# When it's all said and done.



## Fish&Chips (Jan 27, 2012)

Nothing else will matter. What religion you belong to won't matter. What group you were a part of won't matter. The one thing that will stand the test of time is do you have a relationship with Jesus Christ.

Is Jesus Christ your Lord & Savior? Salvation comes thru him only. A church can't save you. A religion can't save you. A pastor can't save you. Only Jesus Christ and what he did on that cross. Look to Jesus Christ.


----------



## troutredfish (Apr 18, 2005)

Amen!


----------



## atcfisherman (Oct 5, 2006)

F&C,

One area that I feel most christians fail in is allowing Christ to be the lord of our lives. One thing I disagree with the baptist churches, and yes, I go to a baptist church, is they tend to focus soley on getting people saved. Getting people to "walk the isle". Yet discipleship is to correctly done.

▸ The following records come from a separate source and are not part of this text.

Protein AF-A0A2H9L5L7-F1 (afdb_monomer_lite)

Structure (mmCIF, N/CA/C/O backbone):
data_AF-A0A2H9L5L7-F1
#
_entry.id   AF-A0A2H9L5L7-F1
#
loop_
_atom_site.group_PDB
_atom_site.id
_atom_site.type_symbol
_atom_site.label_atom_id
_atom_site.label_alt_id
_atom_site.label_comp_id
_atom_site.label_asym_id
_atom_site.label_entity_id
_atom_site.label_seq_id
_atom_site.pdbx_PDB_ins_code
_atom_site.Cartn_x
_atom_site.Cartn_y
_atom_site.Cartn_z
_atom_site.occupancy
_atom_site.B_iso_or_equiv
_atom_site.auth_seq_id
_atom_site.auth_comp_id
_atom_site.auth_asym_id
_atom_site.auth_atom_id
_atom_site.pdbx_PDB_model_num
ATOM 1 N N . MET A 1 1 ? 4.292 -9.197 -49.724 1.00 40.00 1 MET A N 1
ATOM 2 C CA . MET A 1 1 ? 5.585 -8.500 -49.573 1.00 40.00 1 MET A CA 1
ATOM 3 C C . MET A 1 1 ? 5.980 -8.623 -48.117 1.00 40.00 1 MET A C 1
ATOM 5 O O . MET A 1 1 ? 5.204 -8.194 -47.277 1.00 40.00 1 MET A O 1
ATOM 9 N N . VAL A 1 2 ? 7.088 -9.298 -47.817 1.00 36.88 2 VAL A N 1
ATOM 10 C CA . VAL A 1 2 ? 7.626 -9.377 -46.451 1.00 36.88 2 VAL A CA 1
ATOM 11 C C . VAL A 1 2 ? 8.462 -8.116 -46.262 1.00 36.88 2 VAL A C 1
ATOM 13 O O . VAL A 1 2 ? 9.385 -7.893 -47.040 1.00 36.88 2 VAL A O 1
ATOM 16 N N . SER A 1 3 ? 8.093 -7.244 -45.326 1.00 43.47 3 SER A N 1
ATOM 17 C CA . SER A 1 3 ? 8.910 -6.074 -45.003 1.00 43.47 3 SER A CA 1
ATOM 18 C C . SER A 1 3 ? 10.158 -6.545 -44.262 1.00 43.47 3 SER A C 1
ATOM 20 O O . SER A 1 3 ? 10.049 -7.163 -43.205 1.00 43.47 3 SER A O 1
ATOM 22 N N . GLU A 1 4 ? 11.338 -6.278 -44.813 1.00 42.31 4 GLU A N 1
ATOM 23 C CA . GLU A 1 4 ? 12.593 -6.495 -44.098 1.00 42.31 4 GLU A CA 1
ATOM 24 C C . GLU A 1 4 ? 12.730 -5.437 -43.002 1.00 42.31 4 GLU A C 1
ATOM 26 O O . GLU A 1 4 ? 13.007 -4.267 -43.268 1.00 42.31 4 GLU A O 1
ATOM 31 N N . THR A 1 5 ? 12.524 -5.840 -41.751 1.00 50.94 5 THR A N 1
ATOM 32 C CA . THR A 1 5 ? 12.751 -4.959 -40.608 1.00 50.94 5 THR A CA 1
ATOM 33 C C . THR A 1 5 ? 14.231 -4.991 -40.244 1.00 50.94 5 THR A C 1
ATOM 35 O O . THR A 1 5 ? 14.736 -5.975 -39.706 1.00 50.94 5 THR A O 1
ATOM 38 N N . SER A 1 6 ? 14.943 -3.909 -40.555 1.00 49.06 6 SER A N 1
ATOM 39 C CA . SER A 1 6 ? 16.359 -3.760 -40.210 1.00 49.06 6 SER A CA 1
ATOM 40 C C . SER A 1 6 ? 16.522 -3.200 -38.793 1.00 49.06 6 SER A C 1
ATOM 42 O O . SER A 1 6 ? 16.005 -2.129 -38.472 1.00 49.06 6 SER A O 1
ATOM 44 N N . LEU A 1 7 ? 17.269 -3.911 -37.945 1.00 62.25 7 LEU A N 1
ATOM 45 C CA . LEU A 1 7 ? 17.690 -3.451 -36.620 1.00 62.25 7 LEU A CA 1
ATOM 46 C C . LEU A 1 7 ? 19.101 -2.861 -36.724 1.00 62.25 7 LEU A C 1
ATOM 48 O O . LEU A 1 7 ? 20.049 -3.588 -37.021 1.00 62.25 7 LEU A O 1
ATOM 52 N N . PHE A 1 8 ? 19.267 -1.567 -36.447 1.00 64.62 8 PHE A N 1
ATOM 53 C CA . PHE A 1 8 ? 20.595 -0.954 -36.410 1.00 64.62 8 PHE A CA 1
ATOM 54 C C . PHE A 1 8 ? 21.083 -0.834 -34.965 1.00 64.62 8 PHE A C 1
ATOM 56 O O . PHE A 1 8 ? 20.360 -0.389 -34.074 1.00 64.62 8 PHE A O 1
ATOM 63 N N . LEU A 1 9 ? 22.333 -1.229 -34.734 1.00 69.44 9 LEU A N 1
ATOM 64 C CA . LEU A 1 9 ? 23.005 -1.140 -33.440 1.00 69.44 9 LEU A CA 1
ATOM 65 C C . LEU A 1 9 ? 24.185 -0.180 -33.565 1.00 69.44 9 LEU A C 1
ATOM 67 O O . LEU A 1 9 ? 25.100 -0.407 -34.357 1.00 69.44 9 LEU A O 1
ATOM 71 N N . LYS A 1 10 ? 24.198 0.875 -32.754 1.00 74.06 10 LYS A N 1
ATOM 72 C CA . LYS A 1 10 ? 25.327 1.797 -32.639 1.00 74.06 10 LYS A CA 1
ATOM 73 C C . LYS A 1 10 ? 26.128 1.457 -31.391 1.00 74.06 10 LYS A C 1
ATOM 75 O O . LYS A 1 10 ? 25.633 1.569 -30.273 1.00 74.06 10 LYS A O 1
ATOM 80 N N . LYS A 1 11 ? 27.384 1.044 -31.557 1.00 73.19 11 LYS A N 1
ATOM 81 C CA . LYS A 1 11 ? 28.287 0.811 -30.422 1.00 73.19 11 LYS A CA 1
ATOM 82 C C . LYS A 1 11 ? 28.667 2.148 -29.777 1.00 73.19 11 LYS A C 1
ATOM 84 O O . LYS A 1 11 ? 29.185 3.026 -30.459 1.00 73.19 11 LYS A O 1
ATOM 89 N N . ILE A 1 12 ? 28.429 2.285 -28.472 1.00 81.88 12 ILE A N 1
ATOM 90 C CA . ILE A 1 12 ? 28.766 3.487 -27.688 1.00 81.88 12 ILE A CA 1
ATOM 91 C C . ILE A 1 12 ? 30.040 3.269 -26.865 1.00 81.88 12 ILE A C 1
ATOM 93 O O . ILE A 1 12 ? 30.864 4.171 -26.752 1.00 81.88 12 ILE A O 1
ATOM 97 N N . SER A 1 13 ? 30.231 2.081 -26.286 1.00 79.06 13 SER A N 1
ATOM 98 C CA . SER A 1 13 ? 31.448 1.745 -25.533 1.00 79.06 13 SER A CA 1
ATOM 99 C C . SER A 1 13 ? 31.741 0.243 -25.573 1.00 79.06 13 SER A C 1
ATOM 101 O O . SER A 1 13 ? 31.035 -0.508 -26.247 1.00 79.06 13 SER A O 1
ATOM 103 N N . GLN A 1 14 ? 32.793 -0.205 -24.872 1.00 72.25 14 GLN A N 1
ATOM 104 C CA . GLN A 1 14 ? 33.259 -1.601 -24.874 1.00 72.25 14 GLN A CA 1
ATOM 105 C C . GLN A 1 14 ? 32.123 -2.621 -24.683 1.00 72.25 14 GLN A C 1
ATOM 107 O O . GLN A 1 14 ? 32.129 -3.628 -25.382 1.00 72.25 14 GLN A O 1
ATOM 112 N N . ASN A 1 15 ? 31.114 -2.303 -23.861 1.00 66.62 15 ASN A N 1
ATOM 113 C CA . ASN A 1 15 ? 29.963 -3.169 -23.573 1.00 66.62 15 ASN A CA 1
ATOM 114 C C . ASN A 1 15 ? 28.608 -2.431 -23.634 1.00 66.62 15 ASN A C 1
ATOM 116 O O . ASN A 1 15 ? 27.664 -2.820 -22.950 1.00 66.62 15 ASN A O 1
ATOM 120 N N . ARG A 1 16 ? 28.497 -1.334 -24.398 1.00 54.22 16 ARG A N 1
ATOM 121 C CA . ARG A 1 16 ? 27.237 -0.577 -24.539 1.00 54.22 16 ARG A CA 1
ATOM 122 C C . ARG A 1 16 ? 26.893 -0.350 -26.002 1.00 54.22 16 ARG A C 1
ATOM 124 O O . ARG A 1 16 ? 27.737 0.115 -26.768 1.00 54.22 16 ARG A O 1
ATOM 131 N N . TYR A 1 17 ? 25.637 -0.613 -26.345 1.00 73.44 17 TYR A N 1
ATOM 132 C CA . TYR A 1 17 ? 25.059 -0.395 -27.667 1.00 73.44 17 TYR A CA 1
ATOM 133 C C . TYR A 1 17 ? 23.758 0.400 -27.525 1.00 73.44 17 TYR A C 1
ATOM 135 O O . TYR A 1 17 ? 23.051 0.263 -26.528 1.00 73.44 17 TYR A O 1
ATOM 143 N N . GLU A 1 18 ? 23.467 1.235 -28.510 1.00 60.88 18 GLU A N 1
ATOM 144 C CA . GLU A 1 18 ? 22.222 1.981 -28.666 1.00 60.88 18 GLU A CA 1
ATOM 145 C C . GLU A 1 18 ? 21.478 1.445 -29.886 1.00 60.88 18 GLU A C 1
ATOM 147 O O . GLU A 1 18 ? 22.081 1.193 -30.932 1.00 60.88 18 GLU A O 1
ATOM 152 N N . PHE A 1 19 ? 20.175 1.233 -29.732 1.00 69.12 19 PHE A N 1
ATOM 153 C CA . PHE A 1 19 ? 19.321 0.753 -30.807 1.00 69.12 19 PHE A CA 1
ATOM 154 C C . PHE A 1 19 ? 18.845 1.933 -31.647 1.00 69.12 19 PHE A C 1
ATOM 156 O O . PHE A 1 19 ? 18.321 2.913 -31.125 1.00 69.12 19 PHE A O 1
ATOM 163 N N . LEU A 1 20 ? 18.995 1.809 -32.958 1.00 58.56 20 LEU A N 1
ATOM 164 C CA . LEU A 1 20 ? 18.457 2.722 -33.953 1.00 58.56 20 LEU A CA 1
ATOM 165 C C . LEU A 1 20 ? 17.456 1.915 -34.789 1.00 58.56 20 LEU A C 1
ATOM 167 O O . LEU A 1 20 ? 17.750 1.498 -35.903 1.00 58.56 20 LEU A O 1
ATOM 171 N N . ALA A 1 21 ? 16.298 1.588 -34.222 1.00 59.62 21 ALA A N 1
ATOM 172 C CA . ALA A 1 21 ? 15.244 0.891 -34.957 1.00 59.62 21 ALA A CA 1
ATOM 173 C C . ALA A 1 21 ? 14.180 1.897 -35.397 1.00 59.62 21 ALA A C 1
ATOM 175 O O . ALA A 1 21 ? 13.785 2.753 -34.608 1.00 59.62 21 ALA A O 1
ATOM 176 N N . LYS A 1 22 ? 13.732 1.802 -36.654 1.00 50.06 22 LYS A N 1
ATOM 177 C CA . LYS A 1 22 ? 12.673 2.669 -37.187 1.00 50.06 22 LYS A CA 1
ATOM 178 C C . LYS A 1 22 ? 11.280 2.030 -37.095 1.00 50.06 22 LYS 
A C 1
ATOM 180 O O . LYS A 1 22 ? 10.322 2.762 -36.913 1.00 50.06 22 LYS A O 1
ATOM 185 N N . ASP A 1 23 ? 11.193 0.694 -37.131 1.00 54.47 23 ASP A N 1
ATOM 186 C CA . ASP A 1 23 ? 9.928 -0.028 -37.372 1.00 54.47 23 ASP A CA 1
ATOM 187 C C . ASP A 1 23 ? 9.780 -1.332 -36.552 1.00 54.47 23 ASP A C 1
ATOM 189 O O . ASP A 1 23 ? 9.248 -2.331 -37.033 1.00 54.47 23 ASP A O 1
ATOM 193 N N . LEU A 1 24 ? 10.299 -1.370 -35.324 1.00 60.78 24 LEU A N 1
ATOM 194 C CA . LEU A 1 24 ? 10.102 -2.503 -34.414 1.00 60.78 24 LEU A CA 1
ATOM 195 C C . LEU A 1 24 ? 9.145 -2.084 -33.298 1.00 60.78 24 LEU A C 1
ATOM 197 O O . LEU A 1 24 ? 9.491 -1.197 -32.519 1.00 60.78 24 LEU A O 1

Our church focuses on "topical" teachings instead of exojesus teachings, which is soley focusing on the scriptures. Our men's group is always looking for the next best teaching tool like "how to be a better husband" or "are you the father that you should be?" While these in themselves are not bad, we are failing to focus on the scritpures.

Anyway, my point is to be a complete christian, I must not only be saved by the grace of God through Jesus Christ, I must also study His word and become a disciple.


----------



## monkeyman1 (Dec 30, 2007)

"Anyway, my point is to be a complete christian, I must not only be saved by the grace of God through Jesus Christ, I must also study His word and become a disciple."

I knew better than to read this thread, but I did anyway. No, I won't be around to debate the right/wrong of your statement.


----------



## atcfisherman (Oct 5, 2006)

monkeyman1 said:


> "Anyway, my point is to be a complete christian, I must not only be saved by the grace of God through Jesus Christ, I must also study His word and become a disciple."
> 
> I knew better than to read this thread, but I did anyway. No, I won't be around to debate the right/wrong of your statement.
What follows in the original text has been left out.